Richard Zettler has conducted archaeological excavations at sites in Syria, Turkey, and Iraq. From 1989 to 2007, he excavated at Tell es-Sweyhat, an Early Bronze Age site occupied from the third millennium BCE. He has published studies and excavation reports on the Ur III Temple of Inanna and Kassite buildings at Nippur, and on settlement patterns in Tell es-Sweyhat. He co-curated the Penn Museum’s traveling exhibition on the “Treasures from the Royal Tomb at Ur”.

Richard Zettler has also written studies on the history of American archaeologists in the late Ottoman and early post-Ottoman Middle East, and on the history of the Penn Museum. One article appeared, for example, in a volume considering the legacies of the first Ottoman director of antiquities, Osman Hamdi Bey, who received an honorary doctorate from Penn. Another examined the Penn Museum’s late nineteenth-century excavations in Nippur – a site at which he himself has conducted extensive research.

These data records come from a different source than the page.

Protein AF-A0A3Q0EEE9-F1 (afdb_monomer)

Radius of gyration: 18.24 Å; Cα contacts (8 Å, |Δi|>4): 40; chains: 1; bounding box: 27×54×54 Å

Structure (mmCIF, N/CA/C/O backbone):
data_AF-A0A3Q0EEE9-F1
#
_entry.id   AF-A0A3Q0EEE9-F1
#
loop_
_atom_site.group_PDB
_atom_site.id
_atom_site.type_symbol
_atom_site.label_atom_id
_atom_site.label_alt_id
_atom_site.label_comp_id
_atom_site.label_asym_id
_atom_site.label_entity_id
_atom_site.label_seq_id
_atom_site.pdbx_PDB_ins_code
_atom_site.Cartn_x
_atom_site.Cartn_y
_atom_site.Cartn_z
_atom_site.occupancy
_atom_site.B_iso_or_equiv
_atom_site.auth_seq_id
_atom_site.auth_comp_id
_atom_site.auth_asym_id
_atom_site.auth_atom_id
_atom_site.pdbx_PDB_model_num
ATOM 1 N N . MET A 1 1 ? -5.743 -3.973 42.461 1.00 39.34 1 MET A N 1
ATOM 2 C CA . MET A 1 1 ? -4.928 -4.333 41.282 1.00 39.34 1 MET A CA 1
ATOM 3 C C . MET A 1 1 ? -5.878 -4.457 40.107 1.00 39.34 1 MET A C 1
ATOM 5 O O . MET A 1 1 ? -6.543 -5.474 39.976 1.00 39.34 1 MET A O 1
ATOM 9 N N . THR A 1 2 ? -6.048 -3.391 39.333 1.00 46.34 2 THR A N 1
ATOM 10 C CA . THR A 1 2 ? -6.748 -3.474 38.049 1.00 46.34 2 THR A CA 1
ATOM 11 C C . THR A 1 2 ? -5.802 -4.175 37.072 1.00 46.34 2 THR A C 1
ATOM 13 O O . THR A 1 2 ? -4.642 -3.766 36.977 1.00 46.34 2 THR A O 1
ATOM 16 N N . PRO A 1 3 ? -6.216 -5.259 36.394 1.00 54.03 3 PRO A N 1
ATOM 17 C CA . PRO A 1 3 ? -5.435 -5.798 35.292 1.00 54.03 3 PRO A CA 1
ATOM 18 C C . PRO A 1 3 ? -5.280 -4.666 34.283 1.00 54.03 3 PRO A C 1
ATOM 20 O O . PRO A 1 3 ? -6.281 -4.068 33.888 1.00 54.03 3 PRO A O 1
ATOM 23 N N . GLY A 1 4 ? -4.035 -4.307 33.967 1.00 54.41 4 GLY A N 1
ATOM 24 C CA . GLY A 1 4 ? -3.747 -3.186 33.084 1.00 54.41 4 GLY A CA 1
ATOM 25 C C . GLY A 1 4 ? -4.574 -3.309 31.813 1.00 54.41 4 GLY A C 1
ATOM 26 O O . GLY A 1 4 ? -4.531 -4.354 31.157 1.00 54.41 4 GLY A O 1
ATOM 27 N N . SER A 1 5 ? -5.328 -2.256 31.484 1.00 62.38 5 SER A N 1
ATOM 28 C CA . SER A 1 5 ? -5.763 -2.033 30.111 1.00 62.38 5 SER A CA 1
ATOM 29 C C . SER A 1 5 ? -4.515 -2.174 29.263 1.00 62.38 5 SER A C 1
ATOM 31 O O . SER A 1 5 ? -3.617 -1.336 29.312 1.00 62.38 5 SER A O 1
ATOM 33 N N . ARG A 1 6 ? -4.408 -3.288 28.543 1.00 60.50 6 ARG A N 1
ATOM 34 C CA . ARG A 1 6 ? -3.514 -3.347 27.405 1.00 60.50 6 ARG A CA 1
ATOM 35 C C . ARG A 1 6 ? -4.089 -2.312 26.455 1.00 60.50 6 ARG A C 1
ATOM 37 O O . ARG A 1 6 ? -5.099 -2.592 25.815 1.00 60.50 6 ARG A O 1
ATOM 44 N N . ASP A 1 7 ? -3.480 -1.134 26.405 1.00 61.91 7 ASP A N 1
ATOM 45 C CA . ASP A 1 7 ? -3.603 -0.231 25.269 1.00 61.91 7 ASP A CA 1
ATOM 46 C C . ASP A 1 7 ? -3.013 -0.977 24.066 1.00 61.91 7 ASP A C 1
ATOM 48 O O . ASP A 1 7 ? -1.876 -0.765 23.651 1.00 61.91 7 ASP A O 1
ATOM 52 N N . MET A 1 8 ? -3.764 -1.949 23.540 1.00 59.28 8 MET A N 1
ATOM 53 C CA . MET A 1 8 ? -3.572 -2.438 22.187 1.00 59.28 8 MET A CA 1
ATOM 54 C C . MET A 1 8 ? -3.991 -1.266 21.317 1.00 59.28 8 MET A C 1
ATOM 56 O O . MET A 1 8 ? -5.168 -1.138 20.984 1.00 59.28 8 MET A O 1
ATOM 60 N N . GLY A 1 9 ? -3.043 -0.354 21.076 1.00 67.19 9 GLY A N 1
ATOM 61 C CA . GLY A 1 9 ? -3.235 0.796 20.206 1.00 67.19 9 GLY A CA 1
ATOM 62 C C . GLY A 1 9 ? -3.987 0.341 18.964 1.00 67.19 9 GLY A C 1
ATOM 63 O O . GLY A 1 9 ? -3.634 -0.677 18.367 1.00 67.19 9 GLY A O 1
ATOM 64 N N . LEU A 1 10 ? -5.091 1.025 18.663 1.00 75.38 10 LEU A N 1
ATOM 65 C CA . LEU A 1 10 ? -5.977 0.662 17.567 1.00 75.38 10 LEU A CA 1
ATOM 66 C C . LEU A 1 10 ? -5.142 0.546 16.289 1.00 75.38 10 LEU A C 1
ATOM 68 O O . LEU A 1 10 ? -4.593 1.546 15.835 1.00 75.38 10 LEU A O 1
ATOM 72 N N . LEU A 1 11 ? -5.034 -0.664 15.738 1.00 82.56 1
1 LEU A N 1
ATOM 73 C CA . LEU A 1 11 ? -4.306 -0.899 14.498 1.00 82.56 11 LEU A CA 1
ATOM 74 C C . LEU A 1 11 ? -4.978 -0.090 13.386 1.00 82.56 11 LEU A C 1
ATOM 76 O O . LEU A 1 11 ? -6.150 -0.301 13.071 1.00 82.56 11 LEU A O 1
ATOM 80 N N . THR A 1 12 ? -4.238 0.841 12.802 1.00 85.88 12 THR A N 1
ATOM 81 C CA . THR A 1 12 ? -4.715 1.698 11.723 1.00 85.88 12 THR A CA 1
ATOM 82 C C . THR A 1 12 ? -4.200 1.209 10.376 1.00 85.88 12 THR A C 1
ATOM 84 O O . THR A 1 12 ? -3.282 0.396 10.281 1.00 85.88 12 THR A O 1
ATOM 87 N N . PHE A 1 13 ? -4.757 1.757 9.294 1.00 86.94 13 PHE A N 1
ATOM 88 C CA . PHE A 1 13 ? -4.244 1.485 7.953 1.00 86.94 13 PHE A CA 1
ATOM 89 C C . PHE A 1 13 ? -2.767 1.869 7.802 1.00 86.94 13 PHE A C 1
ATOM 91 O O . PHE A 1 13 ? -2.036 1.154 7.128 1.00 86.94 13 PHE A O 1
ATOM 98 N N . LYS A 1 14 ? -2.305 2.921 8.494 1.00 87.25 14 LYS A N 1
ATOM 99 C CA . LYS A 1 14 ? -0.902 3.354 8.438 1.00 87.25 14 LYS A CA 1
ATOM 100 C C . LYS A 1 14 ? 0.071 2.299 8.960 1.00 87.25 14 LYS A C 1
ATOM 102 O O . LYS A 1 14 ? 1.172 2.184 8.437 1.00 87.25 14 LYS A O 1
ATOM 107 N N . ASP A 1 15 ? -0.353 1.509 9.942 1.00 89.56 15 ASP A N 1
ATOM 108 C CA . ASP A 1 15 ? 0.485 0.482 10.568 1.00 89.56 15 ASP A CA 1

== Heritage conservation ==

Within a year of the U.S. invasion of Iraq in 2003, Richard Zettler began to address public concern about the looting of antiquities in Iraq. In an interview with the Philadelphia Inquirer, he expressed concern about the security of standing monuments, including mosques, as well as a reconstructed 2,000-year-old ziggurat at the site of Ur, and an archway at Ctesiphon from 129 B.C. He also expressed concerns about mounds of buried ruins that archaeologists had not yet excavated. National Public Radio interviewed him on the subject of Iraqi antiquities looting as well in 2004. In 2018, Zettler secured a three-year grant from the U.S. State Department to identify and where possible restore cultural heritage sites – including churches, mosques, shrines, museums, and stately homes – that Islamic State forces damaged in and near Mosul, Iraq. With colleagues at the University in Mosul and Iraq’s State Board of Antiquities and Heritage, Zettler also secured funds from the Swiss organization known as the International Alliance for the Protection of Heritage in Conflict Areas (ALIPH). The result is the collaborative project known as the Mosul Heritage Stabilization Program (MHSP).

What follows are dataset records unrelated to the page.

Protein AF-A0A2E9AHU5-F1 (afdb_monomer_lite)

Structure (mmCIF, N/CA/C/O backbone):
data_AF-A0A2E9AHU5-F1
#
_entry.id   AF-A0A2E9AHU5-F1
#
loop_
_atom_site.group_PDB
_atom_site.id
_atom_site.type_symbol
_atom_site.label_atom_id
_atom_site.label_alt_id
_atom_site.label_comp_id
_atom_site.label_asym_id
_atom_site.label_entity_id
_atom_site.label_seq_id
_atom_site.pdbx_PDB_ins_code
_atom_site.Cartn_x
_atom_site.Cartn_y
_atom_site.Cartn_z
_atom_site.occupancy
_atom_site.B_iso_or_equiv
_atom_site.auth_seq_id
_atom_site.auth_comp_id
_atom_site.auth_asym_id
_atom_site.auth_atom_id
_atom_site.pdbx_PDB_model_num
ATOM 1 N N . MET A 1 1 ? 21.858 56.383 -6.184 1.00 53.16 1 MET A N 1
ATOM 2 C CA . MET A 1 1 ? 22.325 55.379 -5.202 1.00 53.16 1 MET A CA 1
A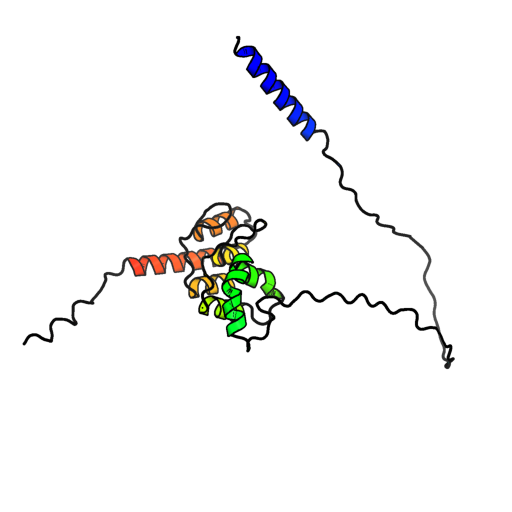TOM 3 C C . MET A 1 1 ? 22.863 54.194 -5.988 1.00 53.16 1 MET A C 1
ATOM 5 O O . MET A 1 1 ? 22.175 53.727 -6.883 1.00 53.16 1 MET A O 1
ATOM 9 N N . LYS A 1 2 ? 24.145 53.853 -5.807 1.00 47.88 2 LYS A N 1
ATOM 10 C CA . LYS A 1 2 ? 24.908 53.008 -6.745 1.00 47.88 2 LYS A CA 1
ATOM 11 C C . LYS A 1 2 ? 24.635 51.513 -6.473 1.00 47.88 2 LYS A C 1
ATOM 13 O O . LYS A 1 2 ? 24.875 51.087 -5.345 1.00 47.88 2 LYS A O 1
ATOM 18 N N . PRO A 1 3 ? 24.213 50.713 -7.474 1.00 57.31 3 PRO A N 1
ATOM 19 C CA . PRO A 1 3 ? 23.844 49.295 -7.305 1.00 57.31 3 PRO A CA 1
ATOM 20 C C . PRO A 1 3 ? 25.011 48.396 -6.859 1.00 57.31 3 PRO A C 1
ATOM 22 O O . PRO A 1 3 ? 24.801 47.298 -6.357 1.00 57.31 3 PRO A O 1
ATOM 25 N N . ILE A 1 4 ? 26.244 48.893 -6.970 1.00 57.91 4 ILE A N 1
ATOM 26 C CA . ILE A 1 4 ? 27.473 48.196 -6.570 1.00 57.91 4 ILE A CA 1
ATOM 27 C C . ILE A 1 4 ? 27.536 47.984 -5.047 1.00 57.91 4 ILE A C 1
ATOM 29 O O . ILE A 1 4 ? 28.047 46.965 -4.599 1.00 57.91 4 ILE A O 1
ATOM 33 N N . PHE A 1 5 ? 26.961 48.891 -4.248 1.00 57.09 5 PHE A N 1
ATOM 34 C CA . PHE A 1 5 ? 27.011 48.797 -2.782 1.00 57.09 5 PHE A CA 1
ATOM 35 C C . PHE A 1 5 ? 26.097 47.696 -2.216 1.00 57.09 5 PHE A C 1
ATOM 37 O O . PHE A 1 5 ? 26.387 47.124 -1.169 1.00 57.09 5 PHE A O 1
ATOM 44 N N . PHE A 1 6 ? 25.006 47.368 -2.916 1.00 58.72 6 PHE A N 1
ATOM 45 C CA . PHE A 1 6 ? 24.074 46.316 -2.494 1.00 58.72 6 PHE A CA 1
ATOM 46 C C . PHE A 1 6 ? 24.642 44.913 -2.729 1.00 58.72 6 PHE A C 1
ATOM 48 O O . PHE A 1 6 ? 24.491 44.037 -1.882 1.00 58.72 6 PHE A O 1
ATOM 55 N N . ILE A 1 7 ? 25.361 44.710 -3.836 1.00 68.56 7 ILE A N 1
ATOM 56 C CA . ILE A 1 7 ? 25.954 43.409 -4.173 1.00 68.56 7 ILE A CA 1
ATOM 57 C C . ILE A 1 7 ? 27.069 43.049 -3.180 1.00 68.56 7 ILE A C 1
ATOM 59 O O . ILE A 1 7 ? 27.152 41.908 -2.735 1.00 68.56 7 ILE A O 1
ATOM 63 N N . THR A 1 8 ? 27.877 44.022 -2.750 1.00 70.44 8 THR A N 1
ATOM 64 C CA . THR A 1 8 ? 28.956 43.779 -1.780 1.00 70.44 8 THR A CA 1
ATOM 65 C C . THR A 1 8 ? 28.447 43.392 -0.391 1.00 70.44 8 THR A C 1
ATOM 67 O O . THR A 1 8 ? 29.062 42.560 0.270 1.00 70.44 8 THR A O 1
ATOM 70 N N . VAL A 1 9 ? 27.307 43.941 0.042 1.00 72.38 9 VAL A N 1
ATOM 71 C CA . VAL A 1 9 ? 26.700 43.597 1.341 1.00 72.38 9 VAL A CA 1
ATOM 72 C C . VAL A 1 9 ? 26.111 42.185 1.312 1.00 72.38 9 VAL A C 1
ATOM 74 O O . VAL A 1 9 ? 26.311 41.421 2.252 1.00 72.38 9 VAL A O 1
ATOM 77 N N . ILE A 1 10 ? 25.460 41.799 0.212 1.00 73.06 10 ILE A N 1
ATOM 78 C CA . ILE A 1 10 ? 24.872 40.459 0.061 1.00 73.06 10 ILE A CA 1
ATOM 79 C C . ILE A 1 10 ? 25.966 39.380 0.019 1.00 73.06 10 ILE A C 1
ATOM 81 O O . ILE A 1 10 ? 25.848 38.363 0.701 1.00 73.06 10 ILE A O 1
ATOM 85 N N . VAL A 1 11 ? 27.067 39.615 -0.704 1.00 75.75 11 VAL A N 1
ATOM 86 C CA . VAL A 1 11 ? 28.192 38.663 -0.774 1.00 75.75 11 VAL A CA 1
ATOM 87 C C . VAL A 1 11 ? 28.877 38.487 0.589 1.00 75.75 11 VAL A C 1
ATOM 89 O O . VAL A 1 11 ? 29.240 37.366 0.944 1.00 75.75 11 VAL A O 1
ATOM 92 N N . ALA A 1 12 ? 28.998 39.549 1.393 1.00 74.62 12 ALA A N 1
ATOM 93 C CA . ALA A 1 12 ? 29.574 39.463 2.737 1.00 74.62 12 ALA A CA 1
ATOM 94 C C . ALA A 1 12 ? 28.696 38.657 3.716 1.00 74.62 12 ALA A C 1
ATOM 96 O O . ALA A 1 12 ? 29.223 37.885 4.517 1.00 74.62 12 ALA A O 1
ATOM 97 N N . ILE A 1 13 ? 27.367 38.783 3.622 1.00 76.56 13 ILE A N 1
ATOM 98 C CA . ILE A 1 13 ? 26.423 38.020 4.456 1.00 76.56 13 ILE A CA 1
ATOM 99 C C . ILE A 1 13 ? 26.464 36.528 4.096 1.00 76.56 13 ILE A C 1
ATOM 101 O O . ILE A 1 13 ? 26.532 35.682 4.988 1.00 76.56 13 ILE A O 1
ATOM 105 N N . PHE A 1 14 ? 26.499 36.196 2.802 1.00 74.12 14 PHE A N 1
ATOM 106 C CA . PHE A 1 14 ? 26.597 34.803 2.353 1.00 74.12 14 PHE A CA 1
ATOM 107 C C . PHE A 1 14 ? 27.928 34.148 2.744 1.00 74.12 14 PHE A C 1
ATOM 109 O O . PHE A 1 14 ? 27.931 33.006 3.199 1.00 74.12 14 PHE A O 1
ATOM 116 N N . LEU A 1 15 ? 29.051 34.868 2.647 1.00 71.19 15 LEU A N 1
ATOM 117 C CA . LEU A 1 15 ? 30.350 34.359 3.105 1.00 71.19 15 LEU A CA 1
ATOM 118 C C . LEU A 1 15 ? 30.387 34.141 4.627 1.00 71.19 15 LEU A C 1
ATOM 120 O O . LEU A 1 15 ? 30.943 33.142 5.079 1.00 71.19 15 LEU A O 1
ATOM 124 N N . GLY A 1 16 ? 29.753 35.015 5.415 1.00 67.00 16 GLY A N 1
ATOM 125 C CA . GLY A 1 16 ? 29.658 34.857 6.871 1.00 67.00 16 GLY A CA 1
ATOM 126 C C . GLY A 1 16 ? 28.843 33.632 7.303 1.00 67.00 16 GLY A C 1
ATOM 127 O O . GLY A 1 16 ? 29.258 32.905 8.204 1.00 67.00 16 GLY A O 1
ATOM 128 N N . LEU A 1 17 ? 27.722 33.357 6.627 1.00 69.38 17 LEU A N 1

In 2019 the MHSP began work to restore a nineteenth-century Muslim merchant’s house – the Tutunji House (Beit al-Tutunji), built between 1808 and 1817 – which offers an important example of late Ottoman domestic vernacular architecture. The MHSP established a program to train local workers in carving Mosul marble with Arabesque motifs and Arabic calligraphy – a traditional artisanal craft of the area – to produce relief tiles to adorn the walls.

The MHSP was also planning work on restoring the Yazidi shrine of Lalish, in cooperation with Yazidi community leaders; and on restoring a church, chapel, and other buildings associated with the Chaldean Catholic Monastery of St. George, east of Mosul, in cooperation with monks of the Order of Hormizd.